Mushnick Dissects The Public Statements Of Teenagers

Posted in Gridiron, Sports Journalism at 2:56 pm by

There’s nothing like a Matthew McConaughey star vehicle to give the New York Post’s Phil Mushnick a gratuitious opportunity to take a shot at Randy Moss.

The new movie, “We Are Marshall,” based on the airplane crash that wiped out Marshall University’s 1970 football team, 75 souls in all, brings to mind the words of one of Marshall’s most noted football players, Randy Moss.

In 1997, while starring at Marshall – Marshall accepted him after he lost offers to more prominent football schools because he was considered an extreme social risk – Moss told Sports Illustrated that the plane crash meant little, at least to him.

“It was a tragedy,” he said, “but it really wasn’t nothing big.”

Nearly 10 years later, Moss remains an extreme social risk.

It’s too bad no one bothered to document Phil’s every utterance when he was 19 years old. I’m sure he’d have shown the world that despite his inability to catch passes, he had all sorts of interesting opinions worthy of contemplation one year out of high school.
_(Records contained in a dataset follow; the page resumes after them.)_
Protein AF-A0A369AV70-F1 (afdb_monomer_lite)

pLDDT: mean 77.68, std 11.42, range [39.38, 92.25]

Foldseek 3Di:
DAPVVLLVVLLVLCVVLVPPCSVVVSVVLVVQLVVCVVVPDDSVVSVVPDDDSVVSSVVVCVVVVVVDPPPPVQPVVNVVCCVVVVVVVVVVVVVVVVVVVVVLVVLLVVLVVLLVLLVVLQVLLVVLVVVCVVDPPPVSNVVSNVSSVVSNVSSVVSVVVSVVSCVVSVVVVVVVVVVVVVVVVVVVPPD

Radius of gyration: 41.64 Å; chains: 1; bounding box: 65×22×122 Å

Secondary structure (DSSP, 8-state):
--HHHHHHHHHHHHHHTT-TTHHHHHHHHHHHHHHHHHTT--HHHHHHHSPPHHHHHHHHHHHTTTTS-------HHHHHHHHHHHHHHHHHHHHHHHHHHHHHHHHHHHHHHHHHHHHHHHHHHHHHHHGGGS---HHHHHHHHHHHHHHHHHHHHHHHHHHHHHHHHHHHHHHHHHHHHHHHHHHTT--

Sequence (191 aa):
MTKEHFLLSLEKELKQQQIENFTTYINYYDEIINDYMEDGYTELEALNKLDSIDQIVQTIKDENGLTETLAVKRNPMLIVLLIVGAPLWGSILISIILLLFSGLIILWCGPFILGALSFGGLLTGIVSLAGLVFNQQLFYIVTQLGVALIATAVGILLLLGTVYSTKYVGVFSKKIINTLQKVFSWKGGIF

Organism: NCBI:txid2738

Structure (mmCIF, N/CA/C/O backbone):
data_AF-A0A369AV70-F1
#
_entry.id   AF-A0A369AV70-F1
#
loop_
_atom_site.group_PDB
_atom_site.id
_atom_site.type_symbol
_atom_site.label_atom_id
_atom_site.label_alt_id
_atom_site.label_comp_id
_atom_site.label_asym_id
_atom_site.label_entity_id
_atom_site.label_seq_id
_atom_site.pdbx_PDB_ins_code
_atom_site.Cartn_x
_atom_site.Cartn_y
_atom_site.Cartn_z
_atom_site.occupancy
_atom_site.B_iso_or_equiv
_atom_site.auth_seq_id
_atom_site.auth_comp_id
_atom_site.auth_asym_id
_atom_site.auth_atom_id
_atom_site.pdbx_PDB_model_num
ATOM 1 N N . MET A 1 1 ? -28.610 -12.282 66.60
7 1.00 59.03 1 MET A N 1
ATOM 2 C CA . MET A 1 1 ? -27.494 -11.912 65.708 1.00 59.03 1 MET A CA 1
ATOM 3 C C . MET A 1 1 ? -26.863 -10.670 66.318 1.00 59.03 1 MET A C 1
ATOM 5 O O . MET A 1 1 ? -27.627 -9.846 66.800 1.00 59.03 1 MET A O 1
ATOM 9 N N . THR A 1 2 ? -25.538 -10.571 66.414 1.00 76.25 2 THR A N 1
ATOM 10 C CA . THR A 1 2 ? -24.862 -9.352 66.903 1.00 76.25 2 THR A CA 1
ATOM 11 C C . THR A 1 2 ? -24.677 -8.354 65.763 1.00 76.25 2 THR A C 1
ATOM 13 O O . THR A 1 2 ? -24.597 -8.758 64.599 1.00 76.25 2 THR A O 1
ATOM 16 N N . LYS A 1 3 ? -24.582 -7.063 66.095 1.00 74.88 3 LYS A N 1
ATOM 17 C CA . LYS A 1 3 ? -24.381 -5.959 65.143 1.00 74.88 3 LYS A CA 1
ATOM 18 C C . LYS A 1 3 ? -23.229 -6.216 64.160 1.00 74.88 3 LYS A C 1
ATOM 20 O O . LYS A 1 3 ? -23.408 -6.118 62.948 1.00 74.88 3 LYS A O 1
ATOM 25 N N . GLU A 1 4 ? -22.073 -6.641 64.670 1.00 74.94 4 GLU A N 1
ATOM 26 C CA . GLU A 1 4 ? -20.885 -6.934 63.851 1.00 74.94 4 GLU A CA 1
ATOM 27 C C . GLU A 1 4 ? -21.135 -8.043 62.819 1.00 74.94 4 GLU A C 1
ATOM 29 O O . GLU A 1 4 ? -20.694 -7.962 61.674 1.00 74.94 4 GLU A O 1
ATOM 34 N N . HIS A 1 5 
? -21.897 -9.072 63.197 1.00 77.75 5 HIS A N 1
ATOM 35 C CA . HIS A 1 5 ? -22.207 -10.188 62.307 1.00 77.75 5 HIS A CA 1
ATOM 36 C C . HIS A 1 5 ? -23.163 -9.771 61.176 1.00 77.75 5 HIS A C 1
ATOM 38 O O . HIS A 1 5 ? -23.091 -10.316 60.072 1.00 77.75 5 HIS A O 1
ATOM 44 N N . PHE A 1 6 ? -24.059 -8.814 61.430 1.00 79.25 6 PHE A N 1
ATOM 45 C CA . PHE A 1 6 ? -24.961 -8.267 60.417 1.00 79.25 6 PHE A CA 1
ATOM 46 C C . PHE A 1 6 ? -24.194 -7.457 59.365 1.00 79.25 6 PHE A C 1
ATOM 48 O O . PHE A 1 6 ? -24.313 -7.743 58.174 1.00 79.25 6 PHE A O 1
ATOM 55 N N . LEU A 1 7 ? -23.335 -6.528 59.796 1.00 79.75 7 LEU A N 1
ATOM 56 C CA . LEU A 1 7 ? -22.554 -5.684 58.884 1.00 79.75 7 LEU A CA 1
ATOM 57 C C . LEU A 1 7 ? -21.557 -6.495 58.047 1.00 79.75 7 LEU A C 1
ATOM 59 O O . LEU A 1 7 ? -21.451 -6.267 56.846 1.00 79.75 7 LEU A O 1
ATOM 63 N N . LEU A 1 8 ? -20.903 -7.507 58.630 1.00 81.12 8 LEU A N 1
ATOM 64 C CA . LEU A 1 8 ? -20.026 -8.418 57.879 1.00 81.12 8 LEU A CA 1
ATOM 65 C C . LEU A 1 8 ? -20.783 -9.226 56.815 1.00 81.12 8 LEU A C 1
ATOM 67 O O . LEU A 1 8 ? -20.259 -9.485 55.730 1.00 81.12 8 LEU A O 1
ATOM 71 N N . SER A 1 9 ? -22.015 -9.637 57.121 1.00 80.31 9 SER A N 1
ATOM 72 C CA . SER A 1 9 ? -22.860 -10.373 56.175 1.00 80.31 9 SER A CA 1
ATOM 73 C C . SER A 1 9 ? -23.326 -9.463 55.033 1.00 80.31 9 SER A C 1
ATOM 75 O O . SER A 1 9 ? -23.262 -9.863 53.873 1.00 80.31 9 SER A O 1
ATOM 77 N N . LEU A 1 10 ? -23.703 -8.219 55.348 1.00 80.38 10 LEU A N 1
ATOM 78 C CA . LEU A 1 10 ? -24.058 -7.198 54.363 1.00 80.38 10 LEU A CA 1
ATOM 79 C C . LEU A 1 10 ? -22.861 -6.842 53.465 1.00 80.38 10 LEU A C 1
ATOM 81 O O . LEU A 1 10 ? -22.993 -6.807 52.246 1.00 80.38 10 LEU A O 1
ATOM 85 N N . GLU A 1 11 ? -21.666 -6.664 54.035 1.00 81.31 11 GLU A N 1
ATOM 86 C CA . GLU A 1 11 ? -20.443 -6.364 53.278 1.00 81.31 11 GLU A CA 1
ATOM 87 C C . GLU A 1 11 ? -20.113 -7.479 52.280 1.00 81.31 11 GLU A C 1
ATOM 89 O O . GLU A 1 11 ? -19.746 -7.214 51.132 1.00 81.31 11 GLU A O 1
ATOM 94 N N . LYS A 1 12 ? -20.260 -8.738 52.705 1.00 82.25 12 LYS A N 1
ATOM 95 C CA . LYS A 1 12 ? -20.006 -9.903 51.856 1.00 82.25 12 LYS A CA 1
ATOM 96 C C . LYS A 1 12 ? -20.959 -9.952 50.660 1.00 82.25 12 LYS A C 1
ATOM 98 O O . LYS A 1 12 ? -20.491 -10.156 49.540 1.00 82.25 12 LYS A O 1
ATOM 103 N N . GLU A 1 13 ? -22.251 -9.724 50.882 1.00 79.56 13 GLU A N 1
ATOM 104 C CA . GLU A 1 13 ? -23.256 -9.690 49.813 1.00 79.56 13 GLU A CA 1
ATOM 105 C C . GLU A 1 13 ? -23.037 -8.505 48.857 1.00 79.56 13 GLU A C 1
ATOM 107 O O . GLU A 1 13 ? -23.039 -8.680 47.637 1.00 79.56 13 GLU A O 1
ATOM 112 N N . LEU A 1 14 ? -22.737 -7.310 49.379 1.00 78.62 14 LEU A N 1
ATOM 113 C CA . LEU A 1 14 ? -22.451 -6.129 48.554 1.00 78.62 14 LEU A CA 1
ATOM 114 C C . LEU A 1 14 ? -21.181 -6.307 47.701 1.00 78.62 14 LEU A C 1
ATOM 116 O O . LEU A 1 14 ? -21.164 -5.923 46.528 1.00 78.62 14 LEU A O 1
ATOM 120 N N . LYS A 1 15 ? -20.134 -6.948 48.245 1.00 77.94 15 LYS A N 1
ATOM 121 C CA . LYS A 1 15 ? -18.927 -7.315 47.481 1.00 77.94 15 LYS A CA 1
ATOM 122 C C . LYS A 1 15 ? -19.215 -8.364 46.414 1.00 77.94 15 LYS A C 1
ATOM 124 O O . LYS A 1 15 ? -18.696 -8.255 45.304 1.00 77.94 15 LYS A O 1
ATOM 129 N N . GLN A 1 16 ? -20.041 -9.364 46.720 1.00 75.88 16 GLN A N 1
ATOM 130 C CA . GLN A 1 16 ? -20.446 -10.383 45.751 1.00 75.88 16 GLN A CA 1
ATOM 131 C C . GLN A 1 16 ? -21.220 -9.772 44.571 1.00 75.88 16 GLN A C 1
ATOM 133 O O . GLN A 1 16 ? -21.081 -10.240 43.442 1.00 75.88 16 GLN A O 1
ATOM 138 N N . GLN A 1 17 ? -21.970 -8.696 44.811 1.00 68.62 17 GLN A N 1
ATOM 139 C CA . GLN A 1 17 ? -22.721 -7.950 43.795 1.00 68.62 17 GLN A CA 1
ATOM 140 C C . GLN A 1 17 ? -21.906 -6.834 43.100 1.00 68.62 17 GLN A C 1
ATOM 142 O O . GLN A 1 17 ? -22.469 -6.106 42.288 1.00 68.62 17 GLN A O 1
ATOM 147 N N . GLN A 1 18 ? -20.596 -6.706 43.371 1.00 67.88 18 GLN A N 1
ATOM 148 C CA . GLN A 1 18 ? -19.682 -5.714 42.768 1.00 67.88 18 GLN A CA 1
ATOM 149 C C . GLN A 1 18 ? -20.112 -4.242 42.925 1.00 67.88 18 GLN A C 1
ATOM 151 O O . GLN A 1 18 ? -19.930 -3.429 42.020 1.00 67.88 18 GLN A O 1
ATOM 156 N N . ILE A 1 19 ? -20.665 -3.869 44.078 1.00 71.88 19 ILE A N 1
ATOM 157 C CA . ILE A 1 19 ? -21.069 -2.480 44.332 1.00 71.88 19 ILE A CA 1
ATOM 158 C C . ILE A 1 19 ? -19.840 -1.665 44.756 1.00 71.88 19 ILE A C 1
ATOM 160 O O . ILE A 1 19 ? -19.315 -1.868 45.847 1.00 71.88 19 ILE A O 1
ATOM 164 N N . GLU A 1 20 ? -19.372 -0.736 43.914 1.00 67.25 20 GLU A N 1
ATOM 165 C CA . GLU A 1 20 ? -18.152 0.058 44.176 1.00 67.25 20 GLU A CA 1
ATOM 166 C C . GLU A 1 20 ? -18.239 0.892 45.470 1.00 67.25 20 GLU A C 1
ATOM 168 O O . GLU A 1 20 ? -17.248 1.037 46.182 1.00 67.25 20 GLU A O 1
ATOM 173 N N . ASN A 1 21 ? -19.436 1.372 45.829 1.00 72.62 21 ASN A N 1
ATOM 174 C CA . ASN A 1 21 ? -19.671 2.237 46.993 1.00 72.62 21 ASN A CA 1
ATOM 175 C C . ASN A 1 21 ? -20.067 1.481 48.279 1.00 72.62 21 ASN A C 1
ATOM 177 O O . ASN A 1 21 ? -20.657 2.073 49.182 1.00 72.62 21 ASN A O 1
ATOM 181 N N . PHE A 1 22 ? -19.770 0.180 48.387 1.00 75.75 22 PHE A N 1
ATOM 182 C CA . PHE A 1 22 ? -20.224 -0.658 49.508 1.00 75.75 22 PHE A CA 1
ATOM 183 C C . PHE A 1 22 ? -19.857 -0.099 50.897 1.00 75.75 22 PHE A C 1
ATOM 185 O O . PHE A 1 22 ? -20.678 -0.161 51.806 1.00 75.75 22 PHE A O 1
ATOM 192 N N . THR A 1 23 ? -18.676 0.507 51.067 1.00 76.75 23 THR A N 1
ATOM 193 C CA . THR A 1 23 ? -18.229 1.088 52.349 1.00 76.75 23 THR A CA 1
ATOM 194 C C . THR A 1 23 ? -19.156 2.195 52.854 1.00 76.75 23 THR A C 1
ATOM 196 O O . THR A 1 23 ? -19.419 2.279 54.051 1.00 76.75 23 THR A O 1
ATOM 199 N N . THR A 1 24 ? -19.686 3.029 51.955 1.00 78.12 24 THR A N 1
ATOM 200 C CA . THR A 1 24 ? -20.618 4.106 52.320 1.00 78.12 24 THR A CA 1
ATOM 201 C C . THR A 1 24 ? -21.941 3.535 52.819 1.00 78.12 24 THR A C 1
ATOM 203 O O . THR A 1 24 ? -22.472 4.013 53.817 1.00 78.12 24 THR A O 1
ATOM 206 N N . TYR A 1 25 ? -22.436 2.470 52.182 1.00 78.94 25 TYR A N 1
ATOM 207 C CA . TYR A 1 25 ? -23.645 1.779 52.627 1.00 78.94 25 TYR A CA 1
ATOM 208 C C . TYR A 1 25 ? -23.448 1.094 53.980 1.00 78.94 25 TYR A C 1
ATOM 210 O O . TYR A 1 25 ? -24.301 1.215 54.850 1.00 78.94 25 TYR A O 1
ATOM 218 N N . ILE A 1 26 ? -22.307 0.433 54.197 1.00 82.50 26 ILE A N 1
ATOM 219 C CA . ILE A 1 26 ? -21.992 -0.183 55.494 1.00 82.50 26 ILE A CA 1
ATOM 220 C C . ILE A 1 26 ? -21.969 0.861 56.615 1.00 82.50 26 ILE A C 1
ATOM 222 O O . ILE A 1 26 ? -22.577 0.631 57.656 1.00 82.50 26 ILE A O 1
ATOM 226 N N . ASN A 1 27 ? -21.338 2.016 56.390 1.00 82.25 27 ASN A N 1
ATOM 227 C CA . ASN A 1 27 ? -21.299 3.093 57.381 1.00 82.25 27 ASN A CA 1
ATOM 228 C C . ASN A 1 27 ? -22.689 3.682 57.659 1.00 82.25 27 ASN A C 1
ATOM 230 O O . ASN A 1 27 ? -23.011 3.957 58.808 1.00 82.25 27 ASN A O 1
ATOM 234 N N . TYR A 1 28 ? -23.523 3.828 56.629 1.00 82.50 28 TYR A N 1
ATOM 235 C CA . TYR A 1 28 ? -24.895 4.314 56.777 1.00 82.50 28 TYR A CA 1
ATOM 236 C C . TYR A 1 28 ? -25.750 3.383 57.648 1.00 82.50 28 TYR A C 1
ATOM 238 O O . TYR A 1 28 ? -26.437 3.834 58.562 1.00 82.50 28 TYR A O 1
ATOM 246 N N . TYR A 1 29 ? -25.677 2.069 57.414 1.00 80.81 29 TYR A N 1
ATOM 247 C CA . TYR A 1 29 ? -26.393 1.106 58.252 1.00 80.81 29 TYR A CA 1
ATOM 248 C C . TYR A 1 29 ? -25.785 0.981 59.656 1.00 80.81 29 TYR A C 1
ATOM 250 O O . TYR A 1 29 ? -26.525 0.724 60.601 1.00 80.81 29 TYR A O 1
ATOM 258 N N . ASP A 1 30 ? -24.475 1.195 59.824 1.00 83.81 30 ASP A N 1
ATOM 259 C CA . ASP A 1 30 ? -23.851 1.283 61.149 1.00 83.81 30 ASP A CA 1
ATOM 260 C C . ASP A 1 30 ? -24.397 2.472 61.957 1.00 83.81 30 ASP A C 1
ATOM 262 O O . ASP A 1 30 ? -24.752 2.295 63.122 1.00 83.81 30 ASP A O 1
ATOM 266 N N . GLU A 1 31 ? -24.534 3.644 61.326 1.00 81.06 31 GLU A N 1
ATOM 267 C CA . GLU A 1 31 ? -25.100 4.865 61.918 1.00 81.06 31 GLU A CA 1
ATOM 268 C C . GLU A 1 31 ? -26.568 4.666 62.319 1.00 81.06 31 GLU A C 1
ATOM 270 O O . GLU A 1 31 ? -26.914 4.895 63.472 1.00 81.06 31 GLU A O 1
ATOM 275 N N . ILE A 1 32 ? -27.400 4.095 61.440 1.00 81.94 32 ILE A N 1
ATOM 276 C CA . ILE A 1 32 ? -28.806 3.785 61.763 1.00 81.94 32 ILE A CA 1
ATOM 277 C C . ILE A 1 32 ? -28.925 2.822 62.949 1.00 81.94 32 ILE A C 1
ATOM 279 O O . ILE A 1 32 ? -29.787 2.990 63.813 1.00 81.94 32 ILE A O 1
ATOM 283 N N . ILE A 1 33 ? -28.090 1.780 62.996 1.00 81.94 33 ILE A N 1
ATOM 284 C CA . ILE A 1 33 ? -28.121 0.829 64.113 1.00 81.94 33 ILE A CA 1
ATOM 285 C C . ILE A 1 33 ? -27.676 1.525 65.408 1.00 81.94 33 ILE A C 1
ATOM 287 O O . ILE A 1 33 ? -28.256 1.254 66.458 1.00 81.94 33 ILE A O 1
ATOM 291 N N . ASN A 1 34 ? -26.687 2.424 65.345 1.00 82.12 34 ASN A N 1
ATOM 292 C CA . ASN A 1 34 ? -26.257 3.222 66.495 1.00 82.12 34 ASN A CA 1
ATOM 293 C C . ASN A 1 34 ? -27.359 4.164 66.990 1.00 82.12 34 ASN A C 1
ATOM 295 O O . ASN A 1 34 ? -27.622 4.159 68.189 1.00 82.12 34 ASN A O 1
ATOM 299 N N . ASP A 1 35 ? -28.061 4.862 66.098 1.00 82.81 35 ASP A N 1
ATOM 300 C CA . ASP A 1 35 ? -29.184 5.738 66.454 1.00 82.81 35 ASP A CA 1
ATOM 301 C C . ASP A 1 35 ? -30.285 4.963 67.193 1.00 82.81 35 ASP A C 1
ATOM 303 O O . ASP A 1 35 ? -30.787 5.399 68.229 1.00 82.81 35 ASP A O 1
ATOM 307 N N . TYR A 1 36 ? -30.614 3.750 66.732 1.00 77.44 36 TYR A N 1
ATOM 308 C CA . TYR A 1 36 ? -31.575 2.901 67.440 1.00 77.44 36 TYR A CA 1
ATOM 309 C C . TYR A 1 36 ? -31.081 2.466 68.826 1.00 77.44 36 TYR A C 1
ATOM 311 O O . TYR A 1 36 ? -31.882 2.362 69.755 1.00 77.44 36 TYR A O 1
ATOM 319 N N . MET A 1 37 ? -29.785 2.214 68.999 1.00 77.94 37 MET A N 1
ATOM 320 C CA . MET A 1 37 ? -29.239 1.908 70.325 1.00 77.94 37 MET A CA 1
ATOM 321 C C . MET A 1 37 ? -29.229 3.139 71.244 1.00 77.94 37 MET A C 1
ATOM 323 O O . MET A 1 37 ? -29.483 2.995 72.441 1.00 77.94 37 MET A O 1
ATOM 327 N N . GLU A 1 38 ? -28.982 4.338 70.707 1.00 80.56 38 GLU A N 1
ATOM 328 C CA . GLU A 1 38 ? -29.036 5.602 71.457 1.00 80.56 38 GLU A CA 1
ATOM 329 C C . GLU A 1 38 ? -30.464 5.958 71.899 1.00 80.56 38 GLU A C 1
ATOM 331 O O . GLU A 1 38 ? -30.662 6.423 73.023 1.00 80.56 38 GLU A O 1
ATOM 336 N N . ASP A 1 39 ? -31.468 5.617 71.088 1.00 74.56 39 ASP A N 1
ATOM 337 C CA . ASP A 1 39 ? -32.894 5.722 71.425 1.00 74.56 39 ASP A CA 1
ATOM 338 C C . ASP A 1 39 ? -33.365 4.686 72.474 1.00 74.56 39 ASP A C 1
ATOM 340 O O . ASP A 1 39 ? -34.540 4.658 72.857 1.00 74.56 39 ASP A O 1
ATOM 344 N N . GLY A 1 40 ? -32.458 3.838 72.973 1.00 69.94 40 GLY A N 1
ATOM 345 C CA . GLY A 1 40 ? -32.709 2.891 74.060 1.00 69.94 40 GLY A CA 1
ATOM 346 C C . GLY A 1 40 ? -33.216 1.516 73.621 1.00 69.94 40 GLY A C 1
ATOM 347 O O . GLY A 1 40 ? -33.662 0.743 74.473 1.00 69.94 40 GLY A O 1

And shame, shame on Marshall, the NCAA, the NFL and every person reading this for not recognizing that a single ill-advised remark by a teenage football player made it all too obvious he’d soon be a menace to society.

3 responses to “Mushnick Dissects The Public Statements Of Teenagers”

  1. Greg Diener says:

    Ironically, 30 years after he wrote his first column Mushdick remains a social risk to everybody.

  2. Jeff Adams says:

    No one ever stands taller than when they stoop to help someone in trouble. Marshall University helped a troubled youngster named Randy Moss, when others would not.

  3. GC says:

    Marshall stooped to help a troubled youngster who was awfully good at catching a football.